AMiable Solution #375: In Defense of Paper


Has anyone ever given you a hard time for “wasting” paper with marketing? Do people refer to your direct mail campaigns—the projects that you’ve labored for days, weeks, even months over—as “junk mail”? Have you ever felt like the environmental bad guy for doing your job?

Maybe you’ve even read opinions like this one, found on the website of a company urging businesses to go paperless: “No one likes them—junk mail fliers that end up in your mailbox each day.”

The general argument against using paper in marketing is usually environmentally based. The charge? Destroying too many trees and creating too much trash. For many companies, organizations, and businesses, however, the urge to drop print for digital is often financial.

But both arguments overlook some key factors. Printed marketing, paper marketing, has benefits that digital marketing just can’t touch. Roger Dooley, who helps marketers “market and sell better using brain science and behavior research,” reports that

  • Paper ads engage viewers longer than digital ads do. That means more donations. More inquiries. More sales.
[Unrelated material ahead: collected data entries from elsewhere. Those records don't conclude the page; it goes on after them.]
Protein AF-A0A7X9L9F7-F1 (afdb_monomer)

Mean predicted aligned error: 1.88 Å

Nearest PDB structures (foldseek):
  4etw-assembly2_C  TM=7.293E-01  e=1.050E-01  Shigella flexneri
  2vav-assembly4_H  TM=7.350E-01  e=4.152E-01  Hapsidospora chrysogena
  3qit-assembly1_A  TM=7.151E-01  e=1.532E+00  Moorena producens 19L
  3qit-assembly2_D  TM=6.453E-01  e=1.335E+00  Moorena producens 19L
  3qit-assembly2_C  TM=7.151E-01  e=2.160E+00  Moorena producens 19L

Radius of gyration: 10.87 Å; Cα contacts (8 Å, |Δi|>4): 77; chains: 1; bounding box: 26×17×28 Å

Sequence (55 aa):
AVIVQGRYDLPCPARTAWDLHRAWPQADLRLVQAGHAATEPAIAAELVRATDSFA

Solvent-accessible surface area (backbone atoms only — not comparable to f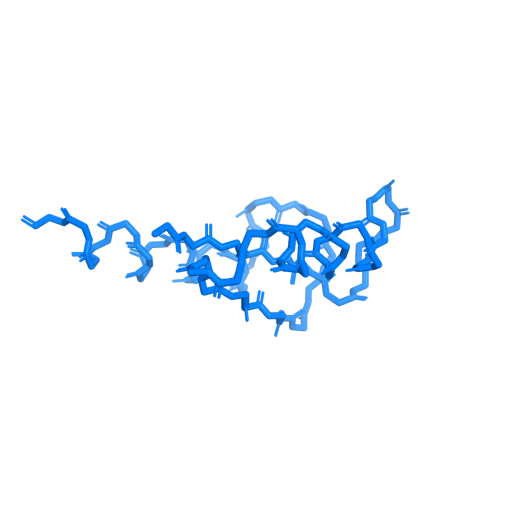ull-atom values): 3266 Å² total; per-residue (Å²): 102,76,45,82,42,22,64,61,12,75,95,61,44,50,64,59,62,49,53,49,32,72,76,38,72,81,37,48,77,43,78,40,98,35,46,74,57,66,81,39,69,65,47,37,52,50,51,51,57,54,55,64,73,72,111

pLDDT: mean 97.74, std 2.29, range [81.94, 98.69]

Foldseek 3Di:
DEAEEECAAPVDHCVVVVVVCVVVVPYHYHYDPDYDDCPDPGNVVVVVVVVVVVD

Secondary structure (DSSP, 8-state):
-EEEEETT-SSS-THHHHHHHHH-TTSEEEEES--S-TTSHHHHHHHHHHHHTT-

Structure (mmCIF, N/CA/C/O backbone):
data_AF-A0A7X9L9F7-F1
#
_entry.id   AF-A0A7X9L9F7-F1
#
loop_
_atom_site.group_PDB
_atom_site.id
_atom_site.type_symbol
_atom_site.label_atom_id
_atom_site.label_alt_id
_atom_site.label_comp_id
_atom_site.label_asym_id
_atom_site.label_entity_id
_atom_site.label_seq_id
_atom_site.pdbx_PDB_ins_code
_atom_site.Cartn_x
_atom_site.Cartn_y
_atom_site.Cartn_z
_atom_site.occupancy
_atom_site.B_iso_or_equiv
_atom_site.auth_seq_id
_atom_site.auth_comp_id
_atom_site.auth_asym_id
_atom_site.auth_atom_id
_atom_site.pdbx_PDB_model_num
ATOM 1 N N . ALA A 1 1 ? -10.104 1.471 8.207 1.00 95.25 1 ALA A N 1
ATOM 2 C CA . ALA A 1 1 ? -9.007 0.716 7.564 1.00 95.25 1 ALA A CA 1
ATOM 3 C C . ALA A 1 1 ? -8.578 1.452 6.304 1.00 95.25 1 ALA A C 1
ATOM 5 O O . ALA A 1 1 ? -9.407 2.158 5.741 1.00 95.25 1 ALA A O 1
ATOM 6 N N . VAL A 1 2 ? -7.319 1.318 5.885 1.00 98.38 2 VAL A N 1
ATOM 7 C CA . VAL A 1 2 ? -6.761 2.012 4.712 1.00 98.38 2 VAL A CA 1
ATOM 8 C C . VAL A 1 2 ? -6.095 0.981 3.801 1.00 98.38 2 VAL A C 1
ATOM 10 O O . VAL A 1 2 ? -5.420 0.077 4.292 1.00 98.38 2 VAL A O 1
ATOM 13 N N . ILE A 1 3 ? -6.295 1.115 2.490 1.00 98.56 3 ILE A N 1
ATOM 14 C CA . ILE A 1 3 ? -5.649 0.323 1.440 1.00 98.56 3 ILE A CA 1
ATOM 15 C C . ILE A 1 3 ? -4.764 1.280 0.641 1.00 98.56 3 ILE A C 1
ATOM 17 O O . ILE A 1 3 ? -5.277 2.176 -0.025 1.00 98.56 3 ILE A O 1
ATOM 21 N N . VAL A 1 4 ? -3.446 1.095 0.689 1.00 98.56 4 VAL A N 1
ATOM 22 C CA . VAL A 1 4 ? -2.489 1.869 -0.116 1.00 98.56 4 VAL A CA 1
ATOM 23 C C . VAL A 1 4 ? -1.987 0.980 -1.247 1.00 98.56 4 VAL A C 1
ATOM 25 O O . VAL A 1 4 ? -1.453 -0.093 -0.982 1.00 98.56 4 VAL A O 1
ATOM 28 N N . GLN A 1 5 ? -2.166 1.410 -2.496 1.00 98.69 5 GLN A N 1
ATOM 29 C CA . GLN A 1 5 ? -1.808 0.624 -3.677 1.00 98.69 5 GLN A CA 1
ATOM 30 C C . GLN A 1 5 ? -1.064 1.477 -4.708 1.00 98.69 5 GLN A C 1
ATOM 32 O O . GLN A 1 5 ? -1.500 2.576 -5.063 1.00 98.69 5 GLN A O 1
ATOM 37 N N . GLY A 1 6 ? 0.035 0.949 -5.247 1.00 98.56 6 GLY A N 1
ATOM 38 C CA . GLY A 1 6 ? 0.730 1.567 -6.371 1.00 98.56 6 GLY A CA 1
ATOM 39 C C . GLY A 1 6 ? -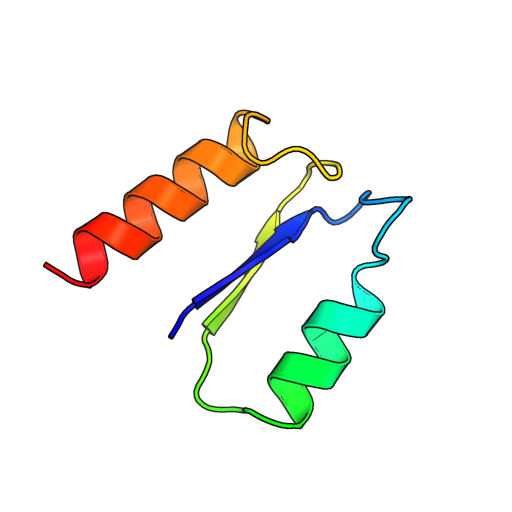0.026 1.380 -7.684 1.00 98.56 6 GLY A C 1
ATOM 40 O O . GLY A 1 6 ? -0.491 0.287 -8.013 1.00 98.56 6 GLY A O 1
ATOM 41 N N . ARG A 1 7 ? -0.149 2.456 -8.464 1.00 98.00 7 ARG A N 1
ATOM 42 C CA . ARG A 1 7 ? -0.805 2.455 -9.780 1.00 98.00 7 ARG A CA 1
ATOM 43 C C . ARG A 1 7 ? -0.085 1.569 -10.799 1.00 98.00 7 ARG A C 1
ATOM 45 O O . ARG A 1 7 ? -0.747 1.018 -11.675 1.00 98.00 7 ARG A O 1
ATOM 52 N N . TYR A 1 8 ? 1.238 1.462 -10.697 1.00 97.88 8 TYR A N 1
ATOM 53 C CA . TYR A 1 8 ? 2.099 0.712 -11.616 1.00 97.88 8 TYR A CA 1
ATOM 54 C C . TYR A 1 8 ? 2.663 -0.565 -10.974 1.00 97.88 8 TYR A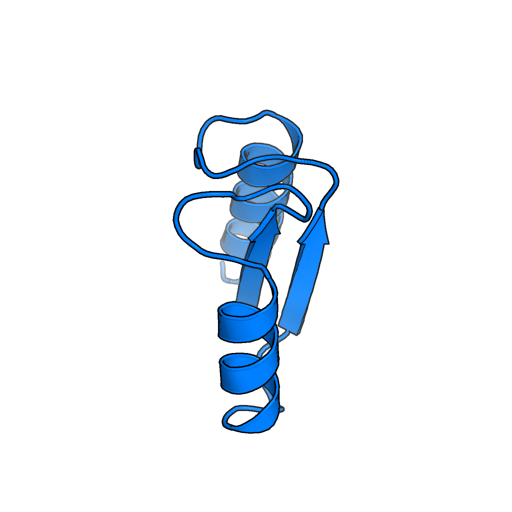 C 1
ATOM 56 O O . TYR A 1 8 ? 3.684 -1.083 -11.419 1.00 97.88 8 TYR A O 1
ATOM 64 N N . ASP A 1 9 ? 2.013 -1.067 -9.922 1.00 98.19 9 ASP A N 1
ATOM 65 C CA . ASP A 1 9 ? 2.328 -2.357 -9.311 1.00 98.19 9 ASP A CA 1
ATOM 66 C C . ASP A 1 9 ? 2.090 -3.495 -10.324 1.00 98.19 9 ASP A C 1
ATOM 68 O O . ASP A 1 9 ? 0.961 -3.737 -10.760 1.00 98.19 9 ASP A O 1
ATOM 72 N N . LEU A 1 10 ? 3.177 -4.156 -10.736 1.00 96.94 10 LEU A N 1
ATOM 73 C CA . LEU A 1 10 ? 3.146 -5.266 -11.691 1.00 96.94 10 LEU A CA 1
ATOM 74 C C . LEU A 1 10 ? 2.831 -6.618 -11.024 1.00 96.94 10 LEU A C 1
ATOM 76 O O . LEU A 1 10 ? 2.004 -7.343 -11.582 1.00 96.94 10 LEU A O 1
ATOM 80 N N . PRO A 1 11 ? 3.438 -6.988 -9.871 1.00 97.19 11 PRO A N 1
ATOM 81 C CA . PRO A 1 11 ? 3.077 -8.217 -9.160 1.00 97.19 11 PRO A CA 1
ATOM 82 C C . PRO A 1 11 ? 1.606 -8.279 -8.737 1.00 97.19 11 PRO A C 1
ATOM 84 O O . PRO A 1 11 ? 0.968 -9.323 -8.870 1.00 97.19 11 PRO A O 1
ATOM 87 N N . CYS A 1 12 ? 1.068 -7.160 -8.250 1.00 96.44 12 CYS A N 1
ATOM 88 C CA . CYS A 1 12 ? -0.281 -7.044 -7.712 1.00 96.44 12 CYS A CA 1
ATOM 89 C C . CYS A 1 12 ? -1.007 -5.874 -8.395 1.00 96.44 12 CYS A C 1
ATOM 91 O O . CYS A 1 12 ? -1.034 -4.768 -7.861 1.00 96.44 12 CYS A O 1
ATOM 93 N N . PRO A 1 13 ? -1.627 -6.078 -9.571 1.00 96.25 13 PRO A N 1
ATOM 94 C CA . PRO A 1 13 ? -2.278 -4.993 -10.298 1.00 96.25 13 PRO A CA 1
ATOM 95 C C . PRO A 1 13 ? -3.368 -4.302 -9.474 1.00 96.25 13 PRO A C 1
ATOM 97 O O . PRO A 1 13 ? -4.161 -4.968 -8.811 1.00 96.25 13 PRO A O 1
ATOM 100 N N . ALA A 1 14 ? -3.508 -2.979 -9.624 1.00 97.44 14 ALA A N 1
ATOM 101 C CA . ALA A 1 14 ? -4.457 -2.143 -8.871 1.00 97.44 14 ALA A CA 1
ATOM 102 C C . ALA A 1 14 ? -5.925 -2.628 -8.873 1.00 97.44 14 ALA A C 1
ATOM 104 O O . ALA A 1 14 ? -6.708 -2.254 -7.999 1.00 97.44 14 ALA A O 1
ATOM 105 N N . ARG A 1 15 ? -6.305 -3.486 -9.830 1.00 98.00 15 ARG A N 1
ATOM 106 C CA . ARG A 1 15 ? -7.610 -4.155 -9.861 1.00 98.00 15 ARG A CA 1
ATOM 107 C C . ARG A 1 15 ? -7.891 -4.964 -8.591 1.00 98.00 15 ARG A C 1
ATOM 109 O O . ARG A 1 15 ? -9.027 -4.950 -8.140 1.00 98.00 15 ARG A O 1
ATOM 116 N N . THR A 1 16 ? -6.899 -5.629 -7.998 1.00 98.06 16 THR A N 1
ATOM 117 C CA . THR A 1 16 ? -7.110 -6.425 -6.773 1.00 98.06 16 THR A CA 1
ATOM 118 C C . THR A 1 16 ? -7.466 -5.536 -5.580 1.00 98.06 16 THR A C 1
ATOM 120 O O . THR A 1 16 ? -8.406 -5.841 -4.850 1.00 98.06 16 THR A O 1
ATOM 123 N N . ALA A 1 17 ? -6.787 -4.396 -5.426 1.00 98.44 17 ALA A N 1
ATOM 124 C CA . ALA A 1 17 ? -7.095 -3.406 -4.397 1.00 98.44 17 ALA A CA 1
ATOM 125 C C . ALA A 1 17 ? -8.476 -2.762 -4.613 1.00 98.44 17 ALA A C 1
ATOM 127 O O . ALA A 1 17 ? -9.217 -2.540 -3.656 1.00 98.44 17 ALA A O 1
ATOM 128 N N . TRP A 1 18 ? -8.856 -2.517 -5.873 1.00 98.31 18 TRP A N 1
ATOM 129 C CA . TRP A 1 18 ? -10.197 -2.046 -6.228 1.00 98.31 18 TRP A CA 1
ATOM 130 C C . TRP A 1 18 ? -11.286 -3.075 -5.907 1.00 98.31 18 TRP A C 1
ATOM 132 O O . TRP A 1 18 ? -12.302 -2.728 -5.309 1.00 98.31 18 TRP A O 1
ATOM 142 N N . ASP A 1 19 ? -11.075 -4.342 -6.263 1.00 98.56 19 ASP A N 1
ATOM 143 C CA . ASP A 1 19 ? -12.018 -5.423 -5.969 1.00 98.56 19 ASP A CA 1
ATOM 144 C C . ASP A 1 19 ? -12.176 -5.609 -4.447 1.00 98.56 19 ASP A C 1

  • Physical ads cause more activity in brain areas associated with value and desire. If they want it, they’ll most likely buy it.


  • Direct mail is easier to process (mentally) than digital marketing, and it tests better for brand recall. You don’t want your prospects and customers to have to work at understanding your offer or recognizing your brand. Make it easy for them.


In addition, Domtar Paper vice president of sustainability and business communications, Paige Goff, says that a detailed or complicated document—like an offer for a complex or high-end product or service—is usually “easier to read, pass around, and make notes on if it’s printed.” In other words, you’re more likely to intrigue and engage your market.

What’s more, paper producers have gone to great lengths in recent years to replenish the natural resources that paper-making depletes. There are 20% more trees in the United States today than there were on the first Earth Day in 1970.

We’re not saying that print marketing will overtake digital marketing. Digital marketing has its place and its advantages. We’re just saying that direct mail gets a bad rap, and it deserves better than that.